== SUPPLIED INFORMATION ==
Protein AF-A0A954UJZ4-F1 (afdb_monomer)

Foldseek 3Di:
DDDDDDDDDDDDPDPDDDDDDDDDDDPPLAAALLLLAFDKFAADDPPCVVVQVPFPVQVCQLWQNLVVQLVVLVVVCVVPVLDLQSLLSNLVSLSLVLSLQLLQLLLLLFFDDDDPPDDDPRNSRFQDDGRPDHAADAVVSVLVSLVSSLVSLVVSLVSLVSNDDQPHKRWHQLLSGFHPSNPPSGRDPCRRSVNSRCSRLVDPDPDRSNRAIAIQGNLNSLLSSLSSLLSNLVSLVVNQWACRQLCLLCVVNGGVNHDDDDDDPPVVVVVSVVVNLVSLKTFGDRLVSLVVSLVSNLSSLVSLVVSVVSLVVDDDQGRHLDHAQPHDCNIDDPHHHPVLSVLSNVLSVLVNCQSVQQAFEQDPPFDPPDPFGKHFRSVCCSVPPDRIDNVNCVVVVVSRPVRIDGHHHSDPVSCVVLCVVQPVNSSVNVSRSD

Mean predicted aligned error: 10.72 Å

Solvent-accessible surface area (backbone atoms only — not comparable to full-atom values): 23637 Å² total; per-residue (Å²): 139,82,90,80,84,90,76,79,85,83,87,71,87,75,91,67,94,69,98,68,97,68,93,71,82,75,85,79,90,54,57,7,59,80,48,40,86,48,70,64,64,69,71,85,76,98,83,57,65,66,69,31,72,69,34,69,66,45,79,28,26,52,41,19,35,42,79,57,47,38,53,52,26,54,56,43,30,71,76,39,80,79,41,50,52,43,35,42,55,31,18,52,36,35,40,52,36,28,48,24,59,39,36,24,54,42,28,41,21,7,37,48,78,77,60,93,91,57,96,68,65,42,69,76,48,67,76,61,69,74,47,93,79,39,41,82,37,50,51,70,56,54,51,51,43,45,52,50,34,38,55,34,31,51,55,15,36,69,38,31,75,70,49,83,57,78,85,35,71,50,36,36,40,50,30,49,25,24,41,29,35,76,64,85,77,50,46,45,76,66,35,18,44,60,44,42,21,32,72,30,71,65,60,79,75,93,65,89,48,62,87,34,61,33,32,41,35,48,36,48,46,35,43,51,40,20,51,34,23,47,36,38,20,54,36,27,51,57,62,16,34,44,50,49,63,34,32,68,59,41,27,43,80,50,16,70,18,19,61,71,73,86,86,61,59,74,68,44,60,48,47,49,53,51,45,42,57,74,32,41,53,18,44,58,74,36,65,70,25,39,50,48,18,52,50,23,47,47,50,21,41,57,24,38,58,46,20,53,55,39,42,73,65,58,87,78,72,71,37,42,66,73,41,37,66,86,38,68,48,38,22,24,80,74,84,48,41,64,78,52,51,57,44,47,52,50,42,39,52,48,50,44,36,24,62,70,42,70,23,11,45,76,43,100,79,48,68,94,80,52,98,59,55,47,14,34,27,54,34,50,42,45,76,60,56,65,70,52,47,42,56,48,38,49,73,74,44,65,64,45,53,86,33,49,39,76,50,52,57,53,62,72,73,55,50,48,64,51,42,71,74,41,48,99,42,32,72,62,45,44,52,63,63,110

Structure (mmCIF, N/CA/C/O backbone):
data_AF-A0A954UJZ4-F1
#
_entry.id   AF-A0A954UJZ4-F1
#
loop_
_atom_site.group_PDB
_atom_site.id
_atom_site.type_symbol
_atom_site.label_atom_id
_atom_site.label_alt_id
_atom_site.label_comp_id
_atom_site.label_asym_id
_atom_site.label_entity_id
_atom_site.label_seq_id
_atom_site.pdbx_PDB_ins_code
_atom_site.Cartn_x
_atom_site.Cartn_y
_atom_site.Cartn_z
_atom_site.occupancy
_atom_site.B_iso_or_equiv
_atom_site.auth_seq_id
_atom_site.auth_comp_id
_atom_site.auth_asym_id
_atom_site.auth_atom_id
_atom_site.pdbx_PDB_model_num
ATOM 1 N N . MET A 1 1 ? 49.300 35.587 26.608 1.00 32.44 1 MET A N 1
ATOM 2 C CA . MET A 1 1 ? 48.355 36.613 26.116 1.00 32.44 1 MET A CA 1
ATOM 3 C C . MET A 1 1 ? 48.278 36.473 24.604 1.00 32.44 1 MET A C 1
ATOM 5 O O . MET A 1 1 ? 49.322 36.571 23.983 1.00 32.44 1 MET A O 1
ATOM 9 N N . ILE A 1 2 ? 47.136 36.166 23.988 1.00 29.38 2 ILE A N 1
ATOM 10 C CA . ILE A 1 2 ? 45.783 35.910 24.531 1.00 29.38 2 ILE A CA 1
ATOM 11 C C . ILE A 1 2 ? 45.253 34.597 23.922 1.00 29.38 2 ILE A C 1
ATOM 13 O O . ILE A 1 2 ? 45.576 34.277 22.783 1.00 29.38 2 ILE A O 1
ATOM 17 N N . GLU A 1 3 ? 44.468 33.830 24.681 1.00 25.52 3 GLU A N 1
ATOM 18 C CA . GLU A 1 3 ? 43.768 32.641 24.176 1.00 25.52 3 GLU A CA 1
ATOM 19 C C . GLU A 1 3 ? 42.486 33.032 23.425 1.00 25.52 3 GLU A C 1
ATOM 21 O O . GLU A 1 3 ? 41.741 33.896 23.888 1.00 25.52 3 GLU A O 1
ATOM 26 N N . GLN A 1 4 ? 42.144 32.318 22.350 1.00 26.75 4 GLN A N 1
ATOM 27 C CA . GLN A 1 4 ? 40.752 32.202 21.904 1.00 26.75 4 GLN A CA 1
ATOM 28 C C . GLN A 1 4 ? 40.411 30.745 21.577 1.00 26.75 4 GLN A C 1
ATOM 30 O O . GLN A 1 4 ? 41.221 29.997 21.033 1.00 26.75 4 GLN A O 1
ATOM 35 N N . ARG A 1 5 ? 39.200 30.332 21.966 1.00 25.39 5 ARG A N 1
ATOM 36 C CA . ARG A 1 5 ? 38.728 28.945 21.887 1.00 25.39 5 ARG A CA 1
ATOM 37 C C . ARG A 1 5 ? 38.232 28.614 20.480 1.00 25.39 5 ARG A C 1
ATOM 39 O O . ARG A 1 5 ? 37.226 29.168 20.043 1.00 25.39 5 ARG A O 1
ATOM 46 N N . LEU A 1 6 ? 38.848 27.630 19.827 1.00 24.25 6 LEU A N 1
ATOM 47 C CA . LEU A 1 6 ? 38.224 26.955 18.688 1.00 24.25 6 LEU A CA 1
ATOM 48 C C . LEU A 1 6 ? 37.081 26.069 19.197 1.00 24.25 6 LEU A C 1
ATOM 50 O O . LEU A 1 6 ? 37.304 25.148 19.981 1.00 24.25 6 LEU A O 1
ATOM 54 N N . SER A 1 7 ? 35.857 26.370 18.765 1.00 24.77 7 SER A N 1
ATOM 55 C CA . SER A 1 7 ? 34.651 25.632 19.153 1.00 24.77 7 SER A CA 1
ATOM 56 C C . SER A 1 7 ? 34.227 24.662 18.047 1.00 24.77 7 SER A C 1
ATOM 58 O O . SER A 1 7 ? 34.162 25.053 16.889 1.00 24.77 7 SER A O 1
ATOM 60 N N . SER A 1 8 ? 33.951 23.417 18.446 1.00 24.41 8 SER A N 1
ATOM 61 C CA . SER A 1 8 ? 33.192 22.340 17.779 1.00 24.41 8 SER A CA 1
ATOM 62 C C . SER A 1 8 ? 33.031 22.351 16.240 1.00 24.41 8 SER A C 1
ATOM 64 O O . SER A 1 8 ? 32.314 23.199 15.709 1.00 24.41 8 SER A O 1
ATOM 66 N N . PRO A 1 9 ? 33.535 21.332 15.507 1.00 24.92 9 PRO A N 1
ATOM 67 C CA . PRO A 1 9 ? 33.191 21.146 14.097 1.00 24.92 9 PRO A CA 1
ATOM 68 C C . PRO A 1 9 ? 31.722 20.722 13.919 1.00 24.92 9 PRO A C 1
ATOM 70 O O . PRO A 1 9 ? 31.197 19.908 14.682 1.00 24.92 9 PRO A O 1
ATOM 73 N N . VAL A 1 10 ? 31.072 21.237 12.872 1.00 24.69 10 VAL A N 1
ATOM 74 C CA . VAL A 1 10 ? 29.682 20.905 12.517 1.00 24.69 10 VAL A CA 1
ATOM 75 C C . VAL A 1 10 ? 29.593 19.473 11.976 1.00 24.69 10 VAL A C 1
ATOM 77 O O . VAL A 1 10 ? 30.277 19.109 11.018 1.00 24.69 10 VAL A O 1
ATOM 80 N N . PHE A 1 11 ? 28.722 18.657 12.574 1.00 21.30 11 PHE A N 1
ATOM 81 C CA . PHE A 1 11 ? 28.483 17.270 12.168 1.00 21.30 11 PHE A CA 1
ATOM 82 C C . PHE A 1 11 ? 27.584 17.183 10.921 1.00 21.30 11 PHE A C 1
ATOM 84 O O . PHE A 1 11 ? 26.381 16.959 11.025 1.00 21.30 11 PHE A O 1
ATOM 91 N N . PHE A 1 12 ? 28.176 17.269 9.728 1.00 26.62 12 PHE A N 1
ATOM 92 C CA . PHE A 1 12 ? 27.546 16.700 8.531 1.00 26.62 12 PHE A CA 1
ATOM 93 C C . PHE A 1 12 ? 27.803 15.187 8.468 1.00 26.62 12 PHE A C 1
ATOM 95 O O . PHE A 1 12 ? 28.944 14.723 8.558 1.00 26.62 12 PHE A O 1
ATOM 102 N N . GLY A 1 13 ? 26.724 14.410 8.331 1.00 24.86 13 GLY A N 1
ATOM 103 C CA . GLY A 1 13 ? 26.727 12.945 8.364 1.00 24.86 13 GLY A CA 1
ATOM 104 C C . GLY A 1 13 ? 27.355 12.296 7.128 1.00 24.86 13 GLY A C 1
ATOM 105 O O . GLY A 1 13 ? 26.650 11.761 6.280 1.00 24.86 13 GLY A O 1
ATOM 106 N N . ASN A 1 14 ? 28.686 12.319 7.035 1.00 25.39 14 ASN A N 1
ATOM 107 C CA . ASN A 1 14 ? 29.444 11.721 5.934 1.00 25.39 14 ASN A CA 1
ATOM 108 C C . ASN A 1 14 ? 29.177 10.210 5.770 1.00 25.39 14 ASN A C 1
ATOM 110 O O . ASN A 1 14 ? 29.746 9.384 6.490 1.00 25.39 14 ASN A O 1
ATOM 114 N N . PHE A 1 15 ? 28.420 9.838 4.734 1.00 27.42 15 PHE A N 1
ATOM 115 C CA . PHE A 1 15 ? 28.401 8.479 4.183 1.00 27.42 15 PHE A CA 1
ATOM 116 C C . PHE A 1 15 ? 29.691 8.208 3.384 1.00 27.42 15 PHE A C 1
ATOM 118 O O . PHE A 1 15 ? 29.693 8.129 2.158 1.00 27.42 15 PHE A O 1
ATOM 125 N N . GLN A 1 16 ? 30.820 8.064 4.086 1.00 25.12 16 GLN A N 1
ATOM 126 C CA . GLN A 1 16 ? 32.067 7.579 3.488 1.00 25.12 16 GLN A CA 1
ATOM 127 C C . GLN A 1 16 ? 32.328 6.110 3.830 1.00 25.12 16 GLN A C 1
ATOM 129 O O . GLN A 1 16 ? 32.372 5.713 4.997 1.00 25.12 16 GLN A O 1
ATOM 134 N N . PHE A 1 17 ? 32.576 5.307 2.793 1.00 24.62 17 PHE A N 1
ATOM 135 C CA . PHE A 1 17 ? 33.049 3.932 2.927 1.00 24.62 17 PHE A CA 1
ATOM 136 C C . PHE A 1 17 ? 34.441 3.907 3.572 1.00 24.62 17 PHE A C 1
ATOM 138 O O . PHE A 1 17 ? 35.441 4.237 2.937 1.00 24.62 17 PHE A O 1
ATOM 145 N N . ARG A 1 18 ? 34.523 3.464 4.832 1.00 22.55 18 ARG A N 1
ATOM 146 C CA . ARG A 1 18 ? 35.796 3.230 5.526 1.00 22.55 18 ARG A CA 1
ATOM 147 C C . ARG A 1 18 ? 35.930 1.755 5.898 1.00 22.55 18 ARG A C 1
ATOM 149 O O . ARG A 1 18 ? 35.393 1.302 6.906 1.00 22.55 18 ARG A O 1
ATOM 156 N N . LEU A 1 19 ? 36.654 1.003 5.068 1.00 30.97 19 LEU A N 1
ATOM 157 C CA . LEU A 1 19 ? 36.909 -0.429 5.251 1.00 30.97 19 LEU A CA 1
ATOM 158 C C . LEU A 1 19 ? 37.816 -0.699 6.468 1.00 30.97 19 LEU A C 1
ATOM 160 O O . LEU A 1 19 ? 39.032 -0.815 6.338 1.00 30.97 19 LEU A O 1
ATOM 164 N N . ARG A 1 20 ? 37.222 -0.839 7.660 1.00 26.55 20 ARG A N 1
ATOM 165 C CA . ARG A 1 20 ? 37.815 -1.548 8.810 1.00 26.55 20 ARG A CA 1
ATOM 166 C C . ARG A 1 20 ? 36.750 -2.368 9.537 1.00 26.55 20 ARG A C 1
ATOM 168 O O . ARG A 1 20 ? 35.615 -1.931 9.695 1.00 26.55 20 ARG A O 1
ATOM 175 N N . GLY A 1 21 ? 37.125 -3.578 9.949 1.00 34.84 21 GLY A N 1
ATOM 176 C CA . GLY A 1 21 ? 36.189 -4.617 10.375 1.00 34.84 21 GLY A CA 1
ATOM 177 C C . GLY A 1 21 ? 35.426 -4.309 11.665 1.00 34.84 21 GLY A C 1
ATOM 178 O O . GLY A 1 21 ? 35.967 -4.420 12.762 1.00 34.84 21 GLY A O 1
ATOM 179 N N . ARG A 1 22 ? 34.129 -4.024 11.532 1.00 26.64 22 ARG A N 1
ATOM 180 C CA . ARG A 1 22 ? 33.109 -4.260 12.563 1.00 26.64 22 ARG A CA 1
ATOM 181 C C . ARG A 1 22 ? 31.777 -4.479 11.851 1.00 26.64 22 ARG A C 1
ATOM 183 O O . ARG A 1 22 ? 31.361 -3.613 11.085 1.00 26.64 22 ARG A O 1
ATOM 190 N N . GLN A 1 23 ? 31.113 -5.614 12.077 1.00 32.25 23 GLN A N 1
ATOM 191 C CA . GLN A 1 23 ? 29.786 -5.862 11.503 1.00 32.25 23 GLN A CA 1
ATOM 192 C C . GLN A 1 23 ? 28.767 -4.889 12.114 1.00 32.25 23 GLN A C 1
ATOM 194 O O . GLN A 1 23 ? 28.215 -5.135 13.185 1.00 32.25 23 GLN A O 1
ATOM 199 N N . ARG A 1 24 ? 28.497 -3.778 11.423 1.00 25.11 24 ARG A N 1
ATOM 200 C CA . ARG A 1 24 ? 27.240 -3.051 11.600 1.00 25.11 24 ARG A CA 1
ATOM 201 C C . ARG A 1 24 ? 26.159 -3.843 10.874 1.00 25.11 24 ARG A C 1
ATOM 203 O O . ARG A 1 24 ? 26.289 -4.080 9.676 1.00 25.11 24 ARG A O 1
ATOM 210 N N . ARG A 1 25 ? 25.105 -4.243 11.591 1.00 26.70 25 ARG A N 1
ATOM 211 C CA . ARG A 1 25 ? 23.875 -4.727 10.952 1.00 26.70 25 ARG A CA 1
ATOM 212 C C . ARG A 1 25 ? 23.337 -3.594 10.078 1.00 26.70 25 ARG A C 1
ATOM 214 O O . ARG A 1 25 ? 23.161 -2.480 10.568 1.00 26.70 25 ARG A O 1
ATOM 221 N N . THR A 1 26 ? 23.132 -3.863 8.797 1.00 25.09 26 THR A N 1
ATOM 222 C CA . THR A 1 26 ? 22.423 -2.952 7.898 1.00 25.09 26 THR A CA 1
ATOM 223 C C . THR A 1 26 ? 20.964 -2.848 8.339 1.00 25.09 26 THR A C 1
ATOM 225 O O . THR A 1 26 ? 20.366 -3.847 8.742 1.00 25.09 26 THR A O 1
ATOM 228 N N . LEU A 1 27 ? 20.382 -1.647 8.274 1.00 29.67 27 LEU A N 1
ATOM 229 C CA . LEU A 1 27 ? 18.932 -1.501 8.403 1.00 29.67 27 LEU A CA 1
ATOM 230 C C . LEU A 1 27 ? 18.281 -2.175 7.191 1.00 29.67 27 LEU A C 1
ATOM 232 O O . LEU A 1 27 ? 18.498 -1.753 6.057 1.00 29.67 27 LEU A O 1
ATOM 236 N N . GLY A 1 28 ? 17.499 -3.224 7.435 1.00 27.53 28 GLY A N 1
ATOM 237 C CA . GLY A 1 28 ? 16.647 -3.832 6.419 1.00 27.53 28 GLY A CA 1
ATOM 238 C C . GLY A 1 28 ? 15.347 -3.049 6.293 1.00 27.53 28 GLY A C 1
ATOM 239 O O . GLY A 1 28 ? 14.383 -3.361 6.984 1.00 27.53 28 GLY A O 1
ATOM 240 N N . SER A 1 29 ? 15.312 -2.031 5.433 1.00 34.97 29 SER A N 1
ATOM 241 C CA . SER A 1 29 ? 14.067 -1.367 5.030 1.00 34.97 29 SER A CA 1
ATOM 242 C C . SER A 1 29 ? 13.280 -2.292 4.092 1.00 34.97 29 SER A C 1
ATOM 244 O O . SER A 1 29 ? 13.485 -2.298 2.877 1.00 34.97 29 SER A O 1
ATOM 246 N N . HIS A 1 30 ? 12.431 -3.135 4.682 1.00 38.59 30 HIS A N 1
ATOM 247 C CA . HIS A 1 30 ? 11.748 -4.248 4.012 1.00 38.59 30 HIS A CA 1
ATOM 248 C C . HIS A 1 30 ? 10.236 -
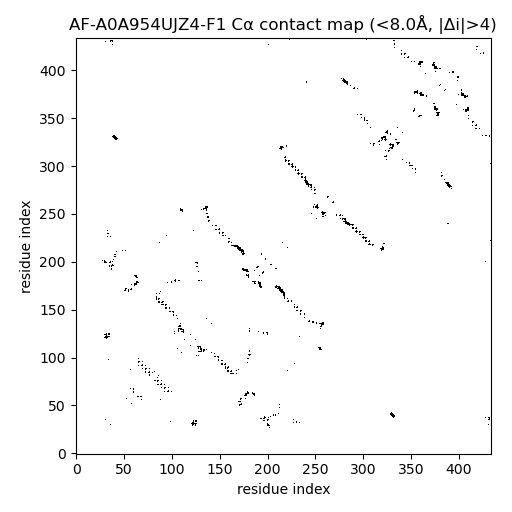4.265 4.308 1.00 38.59 30 HIS A C 1
ATOM 250 O O . HIS A 1 30 ? 9.713 -5.231 4.850 1.00 38.59 30 HIS A O 1
ATOM 256 N N . GLY A 1 31 ? 9.540 -3.173 3.973 1.00 35.00 31 GLY A N 1
ATOM 257 C CA . GLY A 1 31 ? 8.075 -3.127 3.967 1.00 35.00 31 GLY A CA 1
ATOM 258 C C . GLY A 1 31 ? 7.508 -3.358 2.562 1.00 35.00 31 GLY A C 1
ATOM 259 O O . GLY A 1 31 ? 8.020 -2.788 1.597 1.00 35.00 31 GLY A O 1
ATOM 260 N N . SER A 1 32 ? 6.432 -4.1
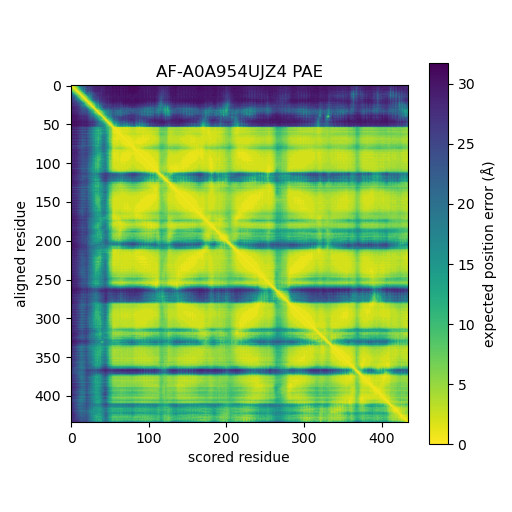45 2.449 1.00 39.28 32 SER A N 1
ATOM 261 C CA . SER A 1 32 ? 5.581 -4.210 1.247 1.00 39.28 32 SER A CA 1
ATOM 262 C C . SER A 1 32 ? 4.389 -3.285 1.380 1.00 39.28 32 SER A C 1
ATOM 264 O O . SER A 1 32 ? 3.808 -3.249 2.454 1.00 39.28 32 SER A O 1
ATOM 266 N N . LEU A 1 33 ? 3.947 -2.625 0.301 1.00 36.72 33 LEU A N 1
ATOM 267 C CA . LEU A 1 33 ? 2.684 -1.872 0.321 1.00 36.72 33 LEU A CA 1
ATOM 268 C C . LEU A 1 33 ? 1.472 -2.754 0.662 1.00 36.72 33 LEU A C 1
ATOM 270 O O . LEU A 1 33 ? 0.601 -2.312 1.398 1.00 36.72 33 LEU A O 1
ATOM 274 N N . ALA A 1 34 ? 1.461 -4.019 0.233 1.00 33.28 34 ALA A N 1
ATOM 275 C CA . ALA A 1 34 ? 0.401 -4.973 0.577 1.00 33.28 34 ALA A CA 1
===
The answer is the lines of the material above, from the one containing "4.265 4.308 1.00 38.59 30 HIS A C 1" down to the one containing "ATOM 262 C C", given exactly and without images.

• _TASK RESPONSE_:
4.265 4.308 1.00 38.59 30 HIS A C 1
ATOM 250 O O . HIS A 1 30 ? 9.713 -5.231 4.850 1.00 38.59 30 HIS A O 1
ATOM 256 N N . GLY A 1 31 ? 9.540 -3.173 3.973 1.00 35.00 31 GLY A N 1
ATOM 257 C CA . GLY A 1 31 ? 8.075 -3.127 3.967 1.00 35.00 31 GLY A CA 1
ATOM 258 C C . GLY A 1 31 ? 7.508 -3.358 2.562 1.00 35.00 31 GLY A C 1
ATOM 259 O O . GLY A 1 31 ? 8.020 -2.788 1.597 1.00 35.00 31 GLY A O 1
ATOM 260 N N . SER A 1 32 ? 6.432 -4.1
45 2.449 1.00 39.28 32 SER A N 1
ATOM 261 C CA . SER A 1 32 ? 5.581 -4.210 1.247 1.00 39.28 32 SER A CA 1
ATOM 262 C C . SER A 1 32 ? 4.389 -3.285 1.380 1.00 39.28 32 SER A C 1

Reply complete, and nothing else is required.